##### DATA EXCERPTS #####

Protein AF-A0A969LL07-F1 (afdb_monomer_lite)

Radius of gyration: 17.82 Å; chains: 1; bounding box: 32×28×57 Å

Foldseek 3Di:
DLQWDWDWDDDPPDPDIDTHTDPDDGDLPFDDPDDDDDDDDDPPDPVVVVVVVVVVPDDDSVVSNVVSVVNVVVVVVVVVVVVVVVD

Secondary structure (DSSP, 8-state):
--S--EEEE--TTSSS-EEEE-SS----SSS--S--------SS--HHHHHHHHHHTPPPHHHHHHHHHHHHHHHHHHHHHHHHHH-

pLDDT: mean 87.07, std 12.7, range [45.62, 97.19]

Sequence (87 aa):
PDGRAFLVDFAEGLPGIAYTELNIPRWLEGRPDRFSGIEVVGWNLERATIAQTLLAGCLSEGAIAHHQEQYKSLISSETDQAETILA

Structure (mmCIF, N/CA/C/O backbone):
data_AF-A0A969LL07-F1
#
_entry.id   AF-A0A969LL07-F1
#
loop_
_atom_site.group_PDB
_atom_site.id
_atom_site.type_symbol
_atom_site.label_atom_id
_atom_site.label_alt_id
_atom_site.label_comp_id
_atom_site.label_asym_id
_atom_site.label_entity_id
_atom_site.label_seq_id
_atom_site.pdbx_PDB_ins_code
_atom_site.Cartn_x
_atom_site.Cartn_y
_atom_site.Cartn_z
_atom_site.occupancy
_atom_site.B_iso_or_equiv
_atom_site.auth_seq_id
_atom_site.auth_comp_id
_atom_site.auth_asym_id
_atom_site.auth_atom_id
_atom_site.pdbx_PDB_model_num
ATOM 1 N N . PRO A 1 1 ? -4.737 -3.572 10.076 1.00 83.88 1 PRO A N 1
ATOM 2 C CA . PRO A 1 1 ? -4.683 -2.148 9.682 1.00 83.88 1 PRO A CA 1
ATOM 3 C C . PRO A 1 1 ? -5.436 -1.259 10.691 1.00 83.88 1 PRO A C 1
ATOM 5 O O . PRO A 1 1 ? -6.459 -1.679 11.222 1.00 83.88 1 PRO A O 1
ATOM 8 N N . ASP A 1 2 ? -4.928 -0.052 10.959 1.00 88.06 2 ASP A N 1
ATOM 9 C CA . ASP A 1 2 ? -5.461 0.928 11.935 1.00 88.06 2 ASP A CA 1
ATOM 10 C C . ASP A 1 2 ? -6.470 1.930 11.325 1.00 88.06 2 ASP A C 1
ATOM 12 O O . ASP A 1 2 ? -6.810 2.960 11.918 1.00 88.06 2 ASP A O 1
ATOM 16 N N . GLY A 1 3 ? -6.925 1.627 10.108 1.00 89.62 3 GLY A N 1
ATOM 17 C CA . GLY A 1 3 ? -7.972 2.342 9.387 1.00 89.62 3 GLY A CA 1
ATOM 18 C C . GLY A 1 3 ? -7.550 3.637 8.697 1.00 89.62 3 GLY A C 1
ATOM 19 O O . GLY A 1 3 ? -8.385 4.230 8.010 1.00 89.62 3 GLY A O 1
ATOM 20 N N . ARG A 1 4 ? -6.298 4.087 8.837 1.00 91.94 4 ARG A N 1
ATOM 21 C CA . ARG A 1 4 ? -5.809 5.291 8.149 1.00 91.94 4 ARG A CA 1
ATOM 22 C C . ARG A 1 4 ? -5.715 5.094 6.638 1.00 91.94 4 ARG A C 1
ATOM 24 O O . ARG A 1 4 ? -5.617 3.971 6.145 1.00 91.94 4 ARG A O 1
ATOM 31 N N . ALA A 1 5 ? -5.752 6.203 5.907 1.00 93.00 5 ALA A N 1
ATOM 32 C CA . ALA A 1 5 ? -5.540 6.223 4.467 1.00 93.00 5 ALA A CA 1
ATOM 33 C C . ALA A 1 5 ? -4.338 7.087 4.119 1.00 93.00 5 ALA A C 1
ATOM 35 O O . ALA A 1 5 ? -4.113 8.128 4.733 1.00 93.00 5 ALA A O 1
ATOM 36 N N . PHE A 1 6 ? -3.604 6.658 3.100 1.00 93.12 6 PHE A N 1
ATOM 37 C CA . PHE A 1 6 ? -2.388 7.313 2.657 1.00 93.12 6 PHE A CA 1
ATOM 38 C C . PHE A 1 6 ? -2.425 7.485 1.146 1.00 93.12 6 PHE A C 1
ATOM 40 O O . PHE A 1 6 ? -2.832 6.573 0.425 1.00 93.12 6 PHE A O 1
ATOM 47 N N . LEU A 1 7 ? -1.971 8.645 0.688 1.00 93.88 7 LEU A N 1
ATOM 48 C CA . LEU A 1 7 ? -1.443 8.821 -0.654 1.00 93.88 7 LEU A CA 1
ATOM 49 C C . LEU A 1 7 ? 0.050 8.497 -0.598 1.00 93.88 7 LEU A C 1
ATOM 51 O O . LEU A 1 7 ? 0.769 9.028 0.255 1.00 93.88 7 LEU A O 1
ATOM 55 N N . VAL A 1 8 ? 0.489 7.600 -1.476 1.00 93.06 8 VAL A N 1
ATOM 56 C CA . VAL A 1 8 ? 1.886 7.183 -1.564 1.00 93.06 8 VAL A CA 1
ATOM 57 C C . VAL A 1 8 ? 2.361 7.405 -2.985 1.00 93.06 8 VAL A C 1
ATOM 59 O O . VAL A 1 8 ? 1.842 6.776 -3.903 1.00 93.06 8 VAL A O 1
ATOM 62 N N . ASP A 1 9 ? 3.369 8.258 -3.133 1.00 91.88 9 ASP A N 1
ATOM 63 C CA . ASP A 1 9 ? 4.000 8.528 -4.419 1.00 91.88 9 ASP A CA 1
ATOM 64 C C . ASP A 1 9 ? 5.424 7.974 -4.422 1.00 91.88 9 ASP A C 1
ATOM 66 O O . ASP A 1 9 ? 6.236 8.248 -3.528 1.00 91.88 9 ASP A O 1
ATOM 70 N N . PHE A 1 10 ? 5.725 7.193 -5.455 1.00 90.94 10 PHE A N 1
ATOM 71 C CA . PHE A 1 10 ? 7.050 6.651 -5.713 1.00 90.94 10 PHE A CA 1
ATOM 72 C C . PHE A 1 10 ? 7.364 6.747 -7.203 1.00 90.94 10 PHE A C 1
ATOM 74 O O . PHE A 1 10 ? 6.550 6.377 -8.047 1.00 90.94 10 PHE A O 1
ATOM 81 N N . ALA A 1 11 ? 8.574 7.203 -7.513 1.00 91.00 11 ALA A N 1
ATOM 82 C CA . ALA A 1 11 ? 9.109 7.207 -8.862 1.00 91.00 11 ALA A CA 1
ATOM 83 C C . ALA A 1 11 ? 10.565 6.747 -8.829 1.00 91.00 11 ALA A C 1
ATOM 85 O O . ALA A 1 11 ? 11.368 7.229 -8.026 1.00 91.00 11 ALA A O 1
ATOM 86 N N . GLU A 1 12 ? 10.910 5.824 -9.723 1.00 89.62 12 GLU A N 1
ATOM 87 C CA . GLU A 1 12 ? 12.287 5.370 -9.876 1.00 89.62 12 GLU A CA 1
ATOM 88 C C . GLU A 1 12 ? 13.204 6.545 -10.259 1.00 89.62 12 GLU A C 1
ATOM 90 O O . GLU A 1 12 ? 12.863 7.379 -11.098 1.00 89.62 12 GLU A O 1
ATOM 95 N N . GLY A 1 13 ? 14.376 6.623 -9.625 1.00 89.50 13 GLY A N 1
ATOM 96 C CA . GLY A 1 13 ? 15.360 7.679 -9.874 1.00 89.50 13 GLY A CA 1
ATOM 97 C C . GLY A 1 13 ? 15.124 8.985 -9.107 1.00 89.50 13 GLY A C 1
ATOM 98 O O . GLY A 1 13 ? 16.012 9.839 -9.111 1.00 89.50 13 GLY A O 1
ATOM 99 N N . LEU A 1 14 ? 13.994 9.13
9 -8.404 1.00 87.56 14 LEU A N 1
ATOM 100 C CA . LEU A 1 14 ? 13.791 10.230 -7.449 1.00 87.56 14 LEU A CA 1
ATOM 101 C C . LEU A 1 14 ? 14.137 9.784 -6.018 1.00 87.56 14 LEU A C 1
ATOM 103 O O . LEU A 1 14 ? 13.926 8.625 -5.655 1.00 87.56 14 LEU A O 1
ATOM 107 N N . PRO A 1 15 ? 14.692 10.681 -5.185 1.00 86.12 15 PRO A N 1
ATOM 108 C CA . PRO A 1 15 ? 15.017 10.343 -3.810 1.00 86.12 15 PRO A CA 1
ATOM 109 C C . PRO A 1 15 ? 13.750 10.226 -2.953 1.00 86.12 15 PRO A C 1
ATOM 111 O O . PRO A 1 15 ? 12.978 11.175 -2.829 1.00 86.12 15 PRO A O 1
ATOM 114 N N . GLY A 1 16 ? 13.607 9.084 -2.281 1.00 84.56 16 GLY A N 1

#####
##### DATA EXCERPTS #####

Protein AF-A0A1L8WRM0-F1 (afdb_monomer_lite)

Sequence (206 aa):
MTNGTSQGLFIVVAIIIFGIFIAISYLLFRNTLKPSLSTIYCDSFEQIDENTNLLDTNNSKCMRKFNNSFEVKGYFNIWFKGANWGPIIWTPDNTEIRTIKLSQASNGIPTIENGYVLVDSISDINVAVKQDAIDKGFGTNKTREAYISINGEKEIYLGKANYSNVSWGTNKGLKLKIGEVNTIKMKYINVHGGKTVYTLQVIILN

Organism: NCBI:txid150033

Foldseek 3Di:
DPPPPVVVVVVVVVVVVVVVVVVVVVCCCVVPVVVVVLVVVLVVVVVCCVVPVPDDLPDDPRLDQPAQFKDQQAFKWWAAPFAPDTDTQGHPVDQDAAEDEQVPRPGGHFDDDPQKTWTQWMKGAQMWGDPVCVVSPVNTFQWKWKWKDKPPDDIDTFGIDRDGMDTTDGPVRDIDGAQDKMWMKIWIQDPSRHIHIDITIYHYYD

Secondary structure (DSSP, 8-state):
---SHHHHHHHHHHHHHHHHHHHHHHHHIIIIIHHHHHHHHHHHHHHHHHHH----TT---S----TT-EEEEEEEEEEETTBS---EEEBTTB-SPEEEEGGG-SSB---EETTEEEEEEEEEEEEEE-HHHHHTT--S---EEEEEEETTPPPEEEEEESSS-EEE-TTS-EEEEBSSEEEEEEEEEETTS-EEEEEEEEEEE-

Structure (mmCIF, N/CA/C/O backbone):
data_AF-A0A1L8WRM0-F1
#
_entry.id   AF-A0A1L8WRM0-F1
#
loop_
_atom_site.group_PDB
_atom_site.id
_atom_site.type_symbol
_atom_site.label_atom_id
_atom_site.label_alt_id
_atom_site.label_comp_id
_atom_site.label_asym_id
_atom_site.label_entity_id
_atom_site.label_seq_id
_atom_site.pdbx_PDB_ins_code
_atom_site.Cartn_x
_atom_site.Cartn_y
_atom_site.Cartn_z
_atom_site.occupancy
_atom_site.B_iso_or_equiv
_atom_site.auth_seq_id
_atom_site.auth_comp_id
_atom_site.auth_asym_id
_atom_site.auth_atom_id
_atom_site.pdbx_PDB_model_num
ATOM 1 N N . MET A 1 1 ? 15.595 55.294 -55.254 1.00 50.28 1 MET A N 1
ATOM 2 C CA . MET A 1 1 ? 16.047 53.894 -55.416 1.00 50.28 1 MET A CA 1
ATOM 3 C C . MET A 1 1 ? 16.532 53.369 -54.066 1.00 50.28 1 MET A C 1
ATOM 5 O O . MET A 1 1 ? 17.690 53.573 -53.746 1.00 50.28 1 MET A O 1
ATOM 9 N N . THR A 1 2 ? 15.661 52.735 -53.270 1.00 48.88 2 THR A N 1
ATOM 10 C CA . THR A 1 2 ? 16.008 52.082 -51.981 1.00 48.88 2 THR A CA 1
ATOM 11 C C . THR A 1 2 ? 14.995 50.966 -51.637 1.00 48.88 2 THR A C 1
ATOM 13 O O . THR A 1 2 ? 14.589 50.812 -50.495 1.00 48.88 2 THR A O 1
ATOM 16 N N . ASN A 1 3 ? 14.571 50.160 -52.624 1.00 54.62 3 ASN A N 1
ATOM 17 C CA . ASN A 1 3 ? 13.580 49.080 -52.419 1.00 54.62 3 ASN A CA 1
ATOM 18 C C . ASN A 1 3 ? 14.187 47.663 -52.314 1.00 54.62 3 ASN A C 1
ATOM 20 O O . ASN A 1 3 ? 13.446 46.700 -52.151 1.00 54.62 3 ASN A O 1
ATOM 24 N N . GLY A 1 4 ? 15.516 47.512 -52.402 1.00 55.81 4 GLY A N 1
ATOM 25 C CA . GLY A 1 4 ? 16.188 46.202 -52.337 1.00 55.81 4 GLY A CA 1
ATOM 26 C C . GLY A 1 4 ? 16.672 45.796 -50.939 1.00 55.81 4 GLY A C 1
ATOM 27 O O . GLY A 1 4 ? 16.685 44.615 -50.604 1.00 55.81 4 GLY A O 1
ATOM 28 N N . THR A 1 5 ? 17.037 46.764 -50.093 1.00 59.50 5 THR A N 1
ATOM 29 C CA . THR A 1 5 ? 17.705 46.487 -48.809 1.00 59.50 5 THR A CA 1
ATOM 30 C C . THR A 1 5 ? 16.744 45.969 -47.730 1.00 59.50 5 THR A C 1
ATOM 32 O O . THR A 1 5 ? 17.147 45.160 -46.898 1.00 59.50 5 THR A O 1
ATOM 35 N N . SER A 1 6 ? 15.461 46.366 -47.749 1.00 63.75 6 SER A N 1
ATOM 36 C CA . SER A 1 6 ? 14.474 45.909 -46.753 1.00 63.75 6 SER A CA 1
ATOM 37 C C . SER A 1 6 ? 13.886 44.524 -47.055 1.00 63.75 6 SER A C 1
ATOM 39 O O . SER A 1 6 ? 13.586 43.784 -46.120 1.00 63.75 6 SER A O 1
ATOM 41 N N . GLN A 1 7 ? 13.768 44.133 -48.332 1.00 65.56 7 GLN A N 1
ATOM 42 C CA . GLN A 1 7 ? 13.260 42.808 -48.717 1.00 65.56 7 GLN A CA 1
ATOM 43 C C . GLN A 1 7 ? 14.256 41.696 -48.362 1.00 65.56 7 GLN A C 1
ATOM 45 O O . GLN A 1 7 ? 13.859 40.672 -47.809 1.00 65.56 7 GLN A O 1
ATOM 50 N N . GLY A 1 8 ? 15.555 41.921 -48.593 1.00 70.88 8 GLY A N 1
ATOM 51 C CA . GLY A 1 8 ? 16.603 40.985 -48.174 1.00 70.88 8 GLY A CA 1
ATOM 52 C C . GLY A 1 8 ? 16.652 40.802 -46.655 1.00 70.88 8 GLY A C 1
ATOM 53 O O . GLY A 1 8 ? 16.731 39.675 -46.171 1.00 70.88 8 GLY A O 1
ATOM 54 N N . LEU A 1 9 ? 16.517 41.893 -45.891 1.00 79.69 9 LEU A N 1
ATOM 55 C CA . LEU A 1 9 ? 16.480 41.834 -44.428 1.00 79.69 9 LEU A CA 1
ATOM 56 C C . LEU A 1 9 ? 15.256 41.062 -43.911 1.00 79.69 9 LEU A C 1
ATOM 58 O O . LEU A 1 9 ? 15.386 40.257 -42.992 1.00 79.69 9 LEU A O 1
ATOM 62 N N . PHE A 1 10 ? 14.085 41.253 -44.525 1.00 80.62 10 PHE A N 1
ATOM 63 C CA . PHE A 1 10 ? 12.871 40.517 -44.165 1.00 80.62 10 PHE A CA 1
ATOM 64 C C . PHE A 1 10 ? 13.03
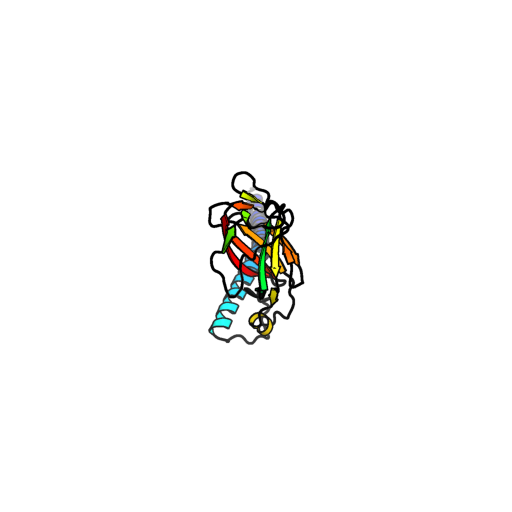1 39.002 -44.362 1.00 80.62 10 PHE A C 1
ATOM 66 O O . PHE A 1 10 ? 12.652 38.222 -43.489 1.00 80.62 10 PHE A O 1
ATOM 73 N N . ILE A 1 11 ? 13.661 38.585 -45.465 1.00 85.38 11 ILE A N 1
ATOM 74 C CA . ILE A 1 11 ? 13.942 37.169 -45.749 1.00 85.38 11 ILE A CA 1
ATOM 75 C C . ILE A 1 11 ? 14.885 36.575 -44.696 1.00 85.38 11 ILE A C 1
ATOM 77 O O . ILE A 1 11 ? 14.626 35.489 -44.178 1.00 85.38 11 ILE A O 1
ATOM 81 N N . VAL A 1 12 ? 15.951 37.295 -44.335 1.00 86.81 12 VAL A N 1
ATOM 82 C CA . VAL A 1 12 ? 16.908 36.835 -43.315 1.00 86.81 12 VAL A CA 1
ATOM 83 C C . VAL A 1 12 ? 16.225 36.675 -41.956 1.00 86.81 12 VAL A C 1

#####
##### DATA EXCERPTS #####

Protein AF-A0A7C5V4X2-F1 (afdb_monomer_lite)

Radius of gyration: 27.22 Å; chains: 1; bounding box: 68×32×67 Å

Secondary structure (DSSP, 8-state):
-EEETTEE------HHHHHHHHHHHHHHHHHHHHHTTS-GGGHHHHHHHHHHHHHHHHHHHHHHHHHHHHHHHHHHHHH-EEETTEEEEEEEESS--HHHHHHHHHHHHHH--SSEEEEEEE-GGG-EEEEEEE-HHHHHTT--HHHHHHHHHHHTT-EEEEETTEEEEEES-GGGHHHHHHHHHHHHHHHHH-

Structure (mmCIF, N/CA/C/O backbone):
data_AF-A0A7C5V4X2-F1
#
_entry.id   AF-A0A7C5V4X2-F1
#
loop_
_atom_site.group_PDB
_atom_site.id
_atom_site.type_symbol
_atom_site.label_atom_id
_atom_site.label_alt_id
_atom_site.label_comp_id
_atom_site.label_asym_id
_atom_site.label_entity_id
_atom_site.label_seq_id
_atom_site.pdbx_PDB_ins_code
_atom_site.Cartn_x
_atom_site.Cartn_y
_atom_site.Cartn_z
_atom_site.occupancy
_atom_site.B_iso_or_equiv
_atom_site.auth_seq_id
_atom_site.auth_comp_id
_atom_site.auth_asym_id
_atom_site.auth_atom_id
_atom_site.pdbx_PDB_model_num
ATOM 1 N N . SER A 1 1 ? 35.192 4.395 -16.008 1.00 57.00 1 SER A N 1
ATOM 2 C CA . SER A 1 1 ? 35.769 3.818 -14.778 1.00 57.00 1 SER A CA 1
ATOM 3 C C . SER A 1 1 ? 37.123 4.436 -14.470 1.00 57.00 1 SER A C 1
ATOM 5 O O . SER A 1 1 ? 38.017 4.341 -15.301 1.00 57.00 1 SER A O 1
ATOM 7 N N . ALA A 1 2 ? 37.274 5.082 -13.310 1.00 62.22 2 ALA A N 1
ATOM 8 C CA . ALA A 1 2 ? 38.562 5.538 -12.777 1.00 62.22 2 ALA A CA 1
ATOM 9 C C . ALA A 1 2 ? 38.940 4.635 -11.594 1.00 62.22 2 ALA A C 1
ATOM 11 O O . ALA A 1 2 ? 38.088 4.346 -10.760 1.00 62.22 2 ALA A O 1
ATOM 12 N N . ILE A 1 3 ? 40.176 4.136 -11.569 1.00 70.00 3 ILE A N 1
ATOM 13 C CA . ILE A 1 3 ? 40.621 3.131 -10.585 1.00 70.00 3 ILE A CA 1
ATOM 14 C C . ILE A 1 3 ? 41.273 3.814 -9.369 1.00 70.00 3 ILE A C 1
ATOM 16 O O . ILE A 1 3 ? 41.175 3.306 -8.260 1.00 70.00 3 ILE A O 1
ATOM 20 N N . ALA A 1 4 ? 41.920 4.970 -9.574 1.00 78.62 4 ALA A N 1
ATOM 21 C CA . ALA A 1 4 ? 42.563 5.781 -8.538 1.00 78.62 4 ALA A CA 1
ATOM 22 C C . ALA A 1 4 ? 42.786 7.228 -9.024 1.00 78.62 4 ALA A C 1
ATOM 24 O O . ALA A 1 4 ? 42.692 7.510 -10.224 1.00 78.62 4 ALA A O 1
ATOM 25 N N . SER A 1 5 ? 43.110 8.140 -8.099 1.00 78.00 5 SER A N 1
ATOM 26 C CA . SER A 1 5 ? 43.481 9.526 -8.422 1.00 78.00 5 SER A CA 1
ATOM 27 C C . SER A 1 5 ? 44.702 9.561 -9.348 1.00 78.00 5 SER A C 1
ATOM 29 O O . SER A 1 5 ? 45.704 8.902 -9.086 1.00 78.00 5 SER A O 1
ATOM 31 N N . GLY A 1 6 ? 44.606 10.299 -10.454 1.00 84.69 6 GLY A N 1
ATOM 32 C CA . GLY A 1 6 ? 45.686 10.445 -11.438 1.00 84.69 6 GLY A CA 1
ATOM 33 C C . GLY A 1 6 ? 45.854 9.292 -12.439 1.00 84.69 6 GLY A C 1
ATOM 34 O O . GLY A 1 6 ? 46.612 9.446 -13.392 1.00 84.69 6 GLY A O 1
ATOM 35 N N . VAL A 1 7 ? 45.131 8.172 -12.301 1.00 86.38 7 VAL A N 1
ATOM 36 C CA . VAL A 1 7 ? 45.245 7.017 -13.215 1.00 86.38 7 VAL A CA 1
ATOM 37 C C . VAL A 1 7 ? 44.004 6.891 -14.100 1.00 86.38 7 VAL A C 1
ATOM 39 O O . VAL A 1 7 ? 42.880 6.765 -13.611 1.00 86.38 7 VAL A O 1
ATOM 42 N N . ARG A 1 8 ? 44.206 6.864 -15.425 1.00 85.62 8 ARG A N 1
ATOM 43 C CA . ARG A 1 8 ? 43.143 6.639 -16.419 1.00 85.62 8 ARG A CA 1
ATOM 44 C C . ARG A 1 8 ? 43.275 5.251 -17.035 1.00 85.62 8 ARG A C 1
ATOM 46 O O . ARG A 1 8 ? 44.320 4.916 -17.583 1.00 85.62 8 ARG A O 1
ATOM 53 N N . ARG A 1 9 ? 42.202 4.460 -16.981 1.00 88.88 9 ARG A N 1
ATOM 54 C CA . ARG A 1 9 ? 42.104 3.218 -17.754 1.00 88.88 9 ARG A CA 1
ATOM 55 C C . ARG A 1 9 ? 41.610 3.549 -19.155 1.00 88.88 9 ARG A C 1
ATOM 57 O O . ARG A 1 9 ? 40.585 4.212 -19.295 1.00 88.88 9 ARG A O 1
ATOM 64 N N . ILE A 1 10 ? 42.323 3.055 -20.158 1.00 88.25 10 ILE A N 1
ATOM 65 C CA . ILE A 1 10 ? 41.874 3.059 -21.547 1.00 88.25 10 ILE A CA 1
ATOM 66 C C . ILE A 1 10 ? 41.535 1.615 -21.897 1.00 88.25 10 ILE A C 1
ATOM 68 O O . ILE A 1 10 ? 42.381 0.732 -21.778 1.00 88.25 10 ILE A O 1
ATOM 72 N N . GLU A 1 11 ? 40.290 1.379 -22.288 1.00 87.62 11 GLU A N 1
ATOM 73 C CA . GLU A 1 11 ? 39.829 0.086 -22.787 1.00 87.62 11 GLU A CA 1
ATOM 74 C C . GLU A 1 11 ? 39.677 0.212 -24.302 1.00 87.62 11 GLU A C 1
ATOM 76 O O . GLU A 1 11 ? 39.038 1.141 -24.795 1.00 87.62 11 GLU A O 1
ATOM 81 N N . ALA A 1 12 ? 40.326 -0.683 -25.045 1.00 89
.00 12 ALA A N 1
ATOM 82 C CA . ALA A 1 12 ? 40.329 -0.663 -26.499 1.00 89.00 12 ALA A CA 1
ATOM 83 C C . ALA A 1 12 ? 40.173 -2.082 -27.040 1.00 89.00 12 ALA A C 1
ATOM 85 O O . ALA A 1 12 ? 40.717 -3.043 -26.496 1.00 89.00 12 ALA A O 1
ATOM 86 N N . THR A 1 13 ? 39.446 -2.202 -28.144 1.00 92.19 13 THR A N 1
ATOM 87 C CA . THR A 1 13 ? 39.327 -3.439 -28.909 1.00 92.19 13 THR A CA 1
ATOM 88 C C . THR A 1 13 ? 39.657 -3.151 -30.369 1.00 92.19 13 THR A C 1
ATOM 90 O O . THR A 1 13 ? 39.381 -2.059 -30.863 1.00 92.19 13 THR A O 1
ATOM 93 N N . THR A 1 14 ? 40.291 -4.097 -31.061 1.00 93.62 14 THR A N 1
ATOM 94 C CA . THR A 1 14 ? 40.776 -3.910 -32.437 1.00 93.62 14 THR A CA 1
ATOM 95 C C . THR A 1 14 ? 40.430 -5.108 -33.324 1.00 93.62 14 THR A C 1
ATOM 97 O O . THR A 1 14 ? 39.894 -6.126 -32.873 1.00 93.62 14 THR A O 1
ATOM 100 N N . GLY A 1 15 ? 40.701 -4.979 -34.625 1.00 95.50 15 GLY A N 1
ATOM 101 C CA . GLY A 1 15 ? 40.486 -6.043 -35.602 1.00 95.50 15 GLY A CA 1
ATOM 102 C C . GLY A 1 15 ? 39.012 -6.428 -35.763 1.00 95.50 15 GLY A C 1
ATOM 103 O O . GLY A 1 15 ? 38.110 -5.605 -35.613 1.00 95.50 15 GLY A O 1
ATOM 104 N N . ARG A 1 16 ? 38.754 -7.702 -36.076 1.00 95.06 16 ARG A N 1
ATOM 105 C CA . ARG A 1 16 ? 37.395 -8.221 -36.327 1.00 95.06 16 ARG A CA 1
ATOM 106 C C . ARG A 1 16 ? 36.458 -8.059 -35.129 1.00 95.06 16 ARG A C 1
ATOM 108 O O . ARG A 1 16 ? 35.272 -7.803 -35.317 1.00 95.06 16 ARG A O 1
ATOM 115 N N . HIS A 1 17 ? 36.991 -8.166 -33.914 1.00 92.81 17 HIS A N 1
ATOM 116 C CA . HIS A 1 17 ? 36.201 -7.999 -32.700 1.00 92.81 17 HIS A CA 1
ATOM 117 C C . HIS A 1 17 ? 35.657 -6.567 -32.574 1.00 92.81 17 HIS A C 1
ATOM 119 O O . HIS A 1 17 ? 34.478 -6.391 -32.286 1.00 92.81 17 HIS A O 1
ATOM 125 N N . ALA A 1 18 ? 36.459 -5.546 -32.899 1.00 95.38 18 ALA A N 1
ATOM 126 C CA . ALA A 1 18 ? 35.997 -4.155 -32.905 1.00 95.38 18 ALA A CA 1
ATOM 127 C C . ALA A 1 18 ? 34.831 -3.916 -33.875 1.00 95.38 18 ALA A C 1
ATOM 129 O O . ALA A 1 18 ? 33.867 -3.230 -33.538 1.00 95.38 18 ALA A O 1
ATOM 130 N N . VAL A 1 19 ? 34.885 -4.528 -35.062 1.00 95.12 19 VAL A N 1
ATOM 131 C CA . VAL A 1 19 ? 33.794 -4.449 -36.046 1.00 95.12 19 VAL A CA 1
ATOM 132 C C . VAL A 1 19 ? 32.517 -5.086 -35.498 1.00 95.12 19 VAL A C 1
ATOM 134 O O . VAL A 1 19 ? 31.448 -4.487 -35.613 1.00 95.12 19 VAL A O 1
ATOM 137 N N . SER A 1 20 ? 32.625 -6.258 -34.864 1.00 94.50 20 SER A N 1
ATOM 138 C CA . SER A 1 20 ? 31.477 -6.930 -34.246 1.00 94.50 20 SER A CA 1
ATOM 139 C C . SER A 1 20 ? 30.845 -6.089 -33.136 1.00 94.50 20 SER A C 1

#####

TASK PROMPT »
Extract exactly and only the lines above from the line containing "9 -8.404 1.00 87.56 14 LEU A N 1" through the line containing "ATOM 114 N N", both end lines included.

EXERCISE RESPONSE »
9 -8.404 1.00 87.56 14 LEU A N 1
ATOM 100 C CA . LEU A 1 14 ? 13.791 10.230 -7.449 1.00 87.56 14 LEU A CA 1
ATOM 101 C C . LEU A 1 14 ? 14.137 9.784 -6.018 1.00 87.56 14 LEU A C 1
ATOM 103 O O . LEU A 1 14 ? 13.926 8.625 -5.655 1.00 87.56 14 LEU A O 1
ATOM 107 N N . PRO A 1 15 ? 14.692 10.681 -5.185 1.00 86.12 15 PRO A N 1
ATOM 108 C CA . PRO A 1 15 ? 15.017 10.343 -3.810 1.00 86.12 15 PRO A CA 1
ATOM 109 C C . PRO A 1 15 ? 13.750 10.226 -2.953 1.00 86.12 15 PRO A C 1
ATOM 111 O O . PRO A 1 15 ? 12.978 11.175 -2.829 1.00 86.12 15 PRO A O 1
ATOM 114 N N . GLY A 1 16 ? 13.607 9.084 -2.281 1.00 84.56 16 GLY A N 1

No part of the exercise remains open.